Manifestation devant la centrale de Bugey le 15 mars 2011. — FAYOLLE PASCAL/SIPA

Après l’accident dans la centrale de Fukushima au Japon, les débats repartent entre les pro et les anti-nucléaire en France. Pour prendre du recul sur les arguments idéologiques, 20minutes.fr a interrogé deux experts indépendants : Yves Marignac, consultant et directeur du service d’études et d’information sur l’énergie WISE-Paris, et Jean-Marc Jancovici, ingénieur spécialisé dans le climat et l’énergie au cabinet Carbone 4.

Il est faux de dire que le nucléaire n’émet pas de CO2 (extraction d’uranium, transport des déchets,…).

Yves Marignac: «Le réacteur, quand il tourne, n’émet pas de carbone mais il faut du béton, des transports… Il y a du carbone caché. Ca ne représente pas autant que les énergies fossiles et le problème se pose aussi pour les renouvelables.»

Ce n’est pas une énergie durable puisque l’uranium est en quantité limitée.

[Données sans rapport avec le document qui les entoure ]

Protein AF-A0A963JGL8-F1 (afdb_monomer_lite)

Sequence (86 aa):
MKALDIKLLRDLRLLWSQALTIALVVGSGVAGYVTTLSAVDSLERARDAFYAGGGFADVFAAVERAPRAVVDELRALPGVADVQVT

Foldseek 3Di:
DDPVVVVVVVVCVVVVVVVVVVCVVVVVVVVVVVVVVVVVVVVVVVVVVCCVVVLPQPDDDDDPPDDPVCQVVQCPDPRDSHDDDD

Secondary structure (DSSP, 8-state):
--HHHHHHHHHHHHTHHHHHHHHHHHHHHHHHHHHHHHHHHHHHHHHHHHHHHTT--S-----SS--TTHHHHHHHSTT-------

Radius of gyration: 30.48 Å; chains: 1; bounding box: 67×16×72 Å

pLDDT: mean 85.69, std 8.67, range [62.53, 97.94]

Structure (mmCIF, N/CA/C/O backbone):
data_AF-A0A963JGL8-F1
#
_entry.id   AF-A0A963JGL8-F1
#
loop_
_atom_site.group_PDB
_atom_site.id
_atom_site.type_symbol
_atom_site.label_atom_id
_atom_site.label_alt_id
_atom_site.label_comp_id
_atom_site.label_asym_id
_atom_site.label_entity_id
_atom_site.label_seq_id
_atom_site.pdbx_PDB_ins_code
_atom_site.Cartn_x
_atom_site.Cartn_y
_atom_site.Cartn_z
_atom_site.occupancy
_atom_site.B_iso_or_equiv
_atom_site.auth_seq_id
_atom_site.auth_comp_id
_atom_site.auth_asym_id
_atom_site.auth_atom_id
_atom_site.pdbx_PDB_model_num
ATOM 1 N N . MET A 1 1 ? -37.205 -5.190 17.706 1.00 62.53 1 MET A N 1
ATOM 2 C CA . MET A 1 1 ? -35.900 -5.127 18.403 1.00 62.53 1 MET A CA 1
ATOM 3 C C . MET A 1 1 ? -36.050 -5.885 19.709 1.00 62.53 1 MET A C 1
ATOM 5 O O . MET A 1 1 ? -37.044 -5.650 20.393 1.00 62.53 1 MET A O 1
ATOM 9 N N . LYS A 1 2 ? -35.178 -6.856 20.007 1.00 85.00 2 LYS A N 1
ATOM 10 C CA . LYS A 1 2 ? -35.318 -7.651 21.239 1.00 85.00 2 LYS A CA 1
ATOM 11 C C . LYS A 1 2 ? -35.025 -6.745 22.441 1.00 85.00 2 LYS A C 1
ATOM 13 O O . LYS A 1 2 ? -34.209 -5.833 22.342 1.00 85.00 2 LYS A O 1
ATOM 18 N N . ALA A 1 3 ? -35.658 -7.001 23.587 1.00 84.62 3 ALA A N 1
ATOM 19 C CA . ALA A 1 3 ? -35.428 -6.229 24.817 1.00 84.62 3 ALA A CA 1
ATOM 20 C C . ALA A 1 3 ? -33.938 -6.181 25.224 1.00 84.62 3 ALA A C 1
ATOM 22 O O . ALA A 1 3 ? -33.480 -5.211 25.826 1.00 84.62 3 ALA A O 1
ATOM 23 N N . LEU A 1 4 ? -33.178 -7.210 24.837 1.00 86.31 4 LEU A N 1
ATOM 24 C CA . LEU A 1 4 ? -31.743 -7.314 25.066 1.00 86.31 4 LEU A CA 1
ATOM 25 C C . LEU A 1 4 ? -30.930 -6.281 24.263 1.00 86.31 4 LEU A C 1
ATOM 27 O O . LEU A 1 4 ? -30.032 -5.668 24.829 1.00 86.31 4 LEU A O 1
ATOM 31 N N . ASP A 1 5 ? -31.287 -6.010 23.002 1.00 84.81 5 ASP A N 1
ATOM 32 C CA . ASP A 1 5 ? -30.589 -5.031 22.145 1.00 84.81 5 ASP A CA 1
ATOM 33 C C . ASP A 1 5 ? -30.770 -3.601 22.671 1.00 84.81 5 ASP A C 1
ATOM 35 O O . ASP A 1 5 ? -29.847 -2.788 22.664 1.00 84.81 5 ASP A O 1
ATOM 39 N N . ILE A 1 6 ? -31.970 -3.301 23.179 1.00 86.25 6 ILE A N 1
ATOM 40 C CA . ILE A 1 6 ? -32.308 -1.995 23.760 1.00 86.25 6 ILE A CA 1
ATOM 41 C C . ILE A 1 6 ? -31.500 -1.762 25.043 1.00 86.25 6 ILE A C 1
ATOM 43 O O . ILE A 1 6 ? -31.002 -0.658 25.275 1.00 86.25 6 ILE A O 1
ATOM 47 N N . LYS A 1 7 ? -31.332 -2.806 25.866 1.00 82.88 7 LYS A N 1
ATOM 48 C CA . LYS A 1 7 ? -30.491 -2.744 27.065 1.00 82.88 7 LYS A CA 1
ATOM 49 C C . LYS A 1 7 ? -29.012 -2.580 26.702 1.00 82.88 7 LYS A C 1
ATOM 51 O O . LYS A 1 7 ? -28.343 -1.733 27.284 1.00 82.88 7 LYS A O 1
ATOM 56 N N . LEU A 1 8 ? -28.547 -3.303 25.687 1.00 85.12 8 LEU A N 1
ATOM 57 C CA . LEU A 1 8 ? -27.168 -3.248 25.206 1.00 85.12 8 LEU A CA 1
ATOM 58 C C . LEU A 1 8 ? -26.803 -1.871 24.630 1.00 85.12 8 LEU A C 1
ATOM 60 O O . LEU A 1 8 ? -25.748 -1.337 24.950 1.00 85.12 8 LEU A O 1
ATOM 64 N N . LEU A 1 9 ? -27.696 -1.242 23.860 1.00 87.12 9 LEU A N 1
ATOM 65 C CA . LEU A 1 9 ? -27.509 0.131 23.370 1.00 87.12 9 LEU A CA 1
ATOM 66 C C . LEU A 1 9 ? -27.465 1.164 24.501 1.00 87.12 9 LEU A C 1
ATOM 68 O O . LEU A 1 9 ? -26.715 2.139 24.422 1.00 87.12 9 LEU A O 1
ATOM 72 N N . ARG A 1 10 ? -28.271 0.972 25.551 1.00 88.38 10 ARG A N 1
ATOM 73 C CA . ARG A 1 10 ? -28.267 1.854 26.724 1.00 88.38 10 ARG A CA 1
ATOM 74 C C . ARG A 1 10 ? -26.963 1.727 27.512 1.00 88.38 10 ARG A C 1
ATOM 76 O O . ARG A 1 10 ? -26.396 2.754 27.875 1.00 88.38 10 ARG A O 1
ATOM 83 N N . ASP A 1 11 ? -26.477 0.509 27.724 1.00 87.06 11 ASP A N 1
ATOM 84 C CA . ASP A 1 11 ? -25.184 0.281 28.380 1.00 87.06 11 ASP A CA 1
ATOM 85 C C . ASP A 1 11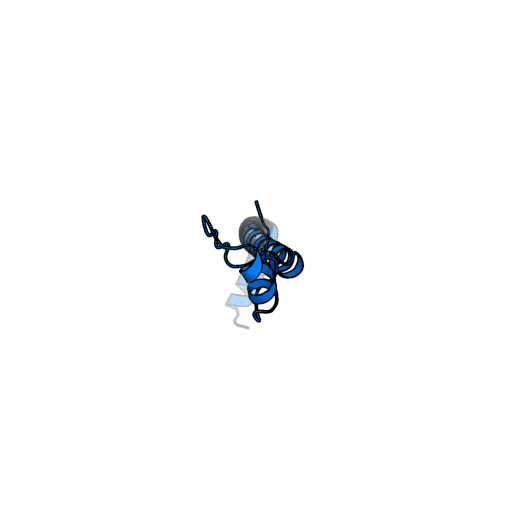 ? -24.020 0.794 27.522 1.00 87.06 11 ASP A C 1
ATOM 87 O O . ASP A 1 11 ? -23.112 1.448 28.033 1.00 87.06 11 ASP A O 1
ATOM 91 N N . LEU A 1 12 ? -24.083 0.621 26.200 1.00 85.38 12 LEU A N 1
ATOM 92 C CA . LEU A 1 12 ? -23.083 1.166 25.281 1.00 85.38 12 LEU A CA 1
ATOM 93 C C . LEU A 1 12 ? -23.067 2.702 25.286 1.00 85.38 12 LEU A C 1
ATOM 95 O O . LEU A 1 12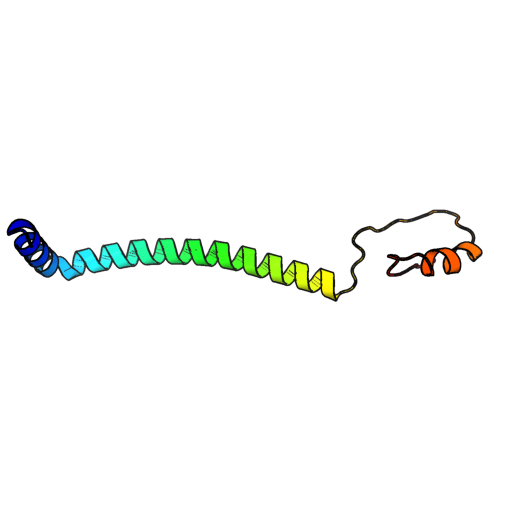 ? -22.000 3.305 25.200 1.00 85.38 12 LEU A O 1
ATOM 99 N N . ARG A 1 13 ? -24.232 3.348 25.437 1.00 87.88 13 ARG A N 1
ATOM 100 C CA . ARG A 1 13 ? -24.321 4.804 25.639 1.00 87.88 13 ARG A CA 1
ATOM 101 C C . ARG A 1 13 ? -23.675 5.253 26.948 1.00 87.88 13 ARG A C 1
ATOM 103 O O . ARG A 1 13 ? -23.059 6.313 26.967 1.00 87.88 13 ARG A O 1
ATOM 110 N N . LEU A 1 14 ? -23.794 4.471 28.021 1.00 89.25 14 LEU A N 1
ATOM 111 C CA . LEU A 1 14 ? -23.123 4.769 29.293 1.00 89.25 14 LEU A CA 1
ATOM 112 C C . LEU A 1 14 ? -21.595 4.634 29.175 1.00 89.25 14 LEU A C 1
ATOM 114 O O . LEU A 1 14 ? -20.865 5.394 29.803 1.00 89.25 14 LEU A O 1
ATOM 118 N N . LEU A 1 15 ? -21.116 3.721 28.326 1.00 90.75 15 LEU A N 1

 Jean-Marc Jancovici: «Les centrales actuelles ne savent "brûler" que de l'Uranium 235, peu abondant dans la nature sous forme exploitable. Avec la technologie actuelle, le nucléaire dispose de ressources qui sont du même ordre de grandeur que les réserves de pétrole, mais guère plus. Mais une autre filière permettrait de contourner ce problème: la surgénération, qui utilise des éléments dits "fertiles",  bien plus abondants que l'Uranium 235. Nous aurions alors quelques millénaires devant nous.»

Le nucléaire ne permet pas d’être indépendant énergétiquement.

Jean-Marc Jancovici : «Admettons qu'aujourd'hui nous n'ayons plus de nucléaire. Aucune combinaison d'énergies renouvelables ne pouvant fournir la consommation actuelle de la France (et il s'en faut de beaucoup), cela signifie que notre société dépendrait essentiellement du gaz, du charbon et du pétrole, tous importés en quasi-totalité».

Le nucléaire est trop dangereux (accidents, déchets, prolifération militaire,).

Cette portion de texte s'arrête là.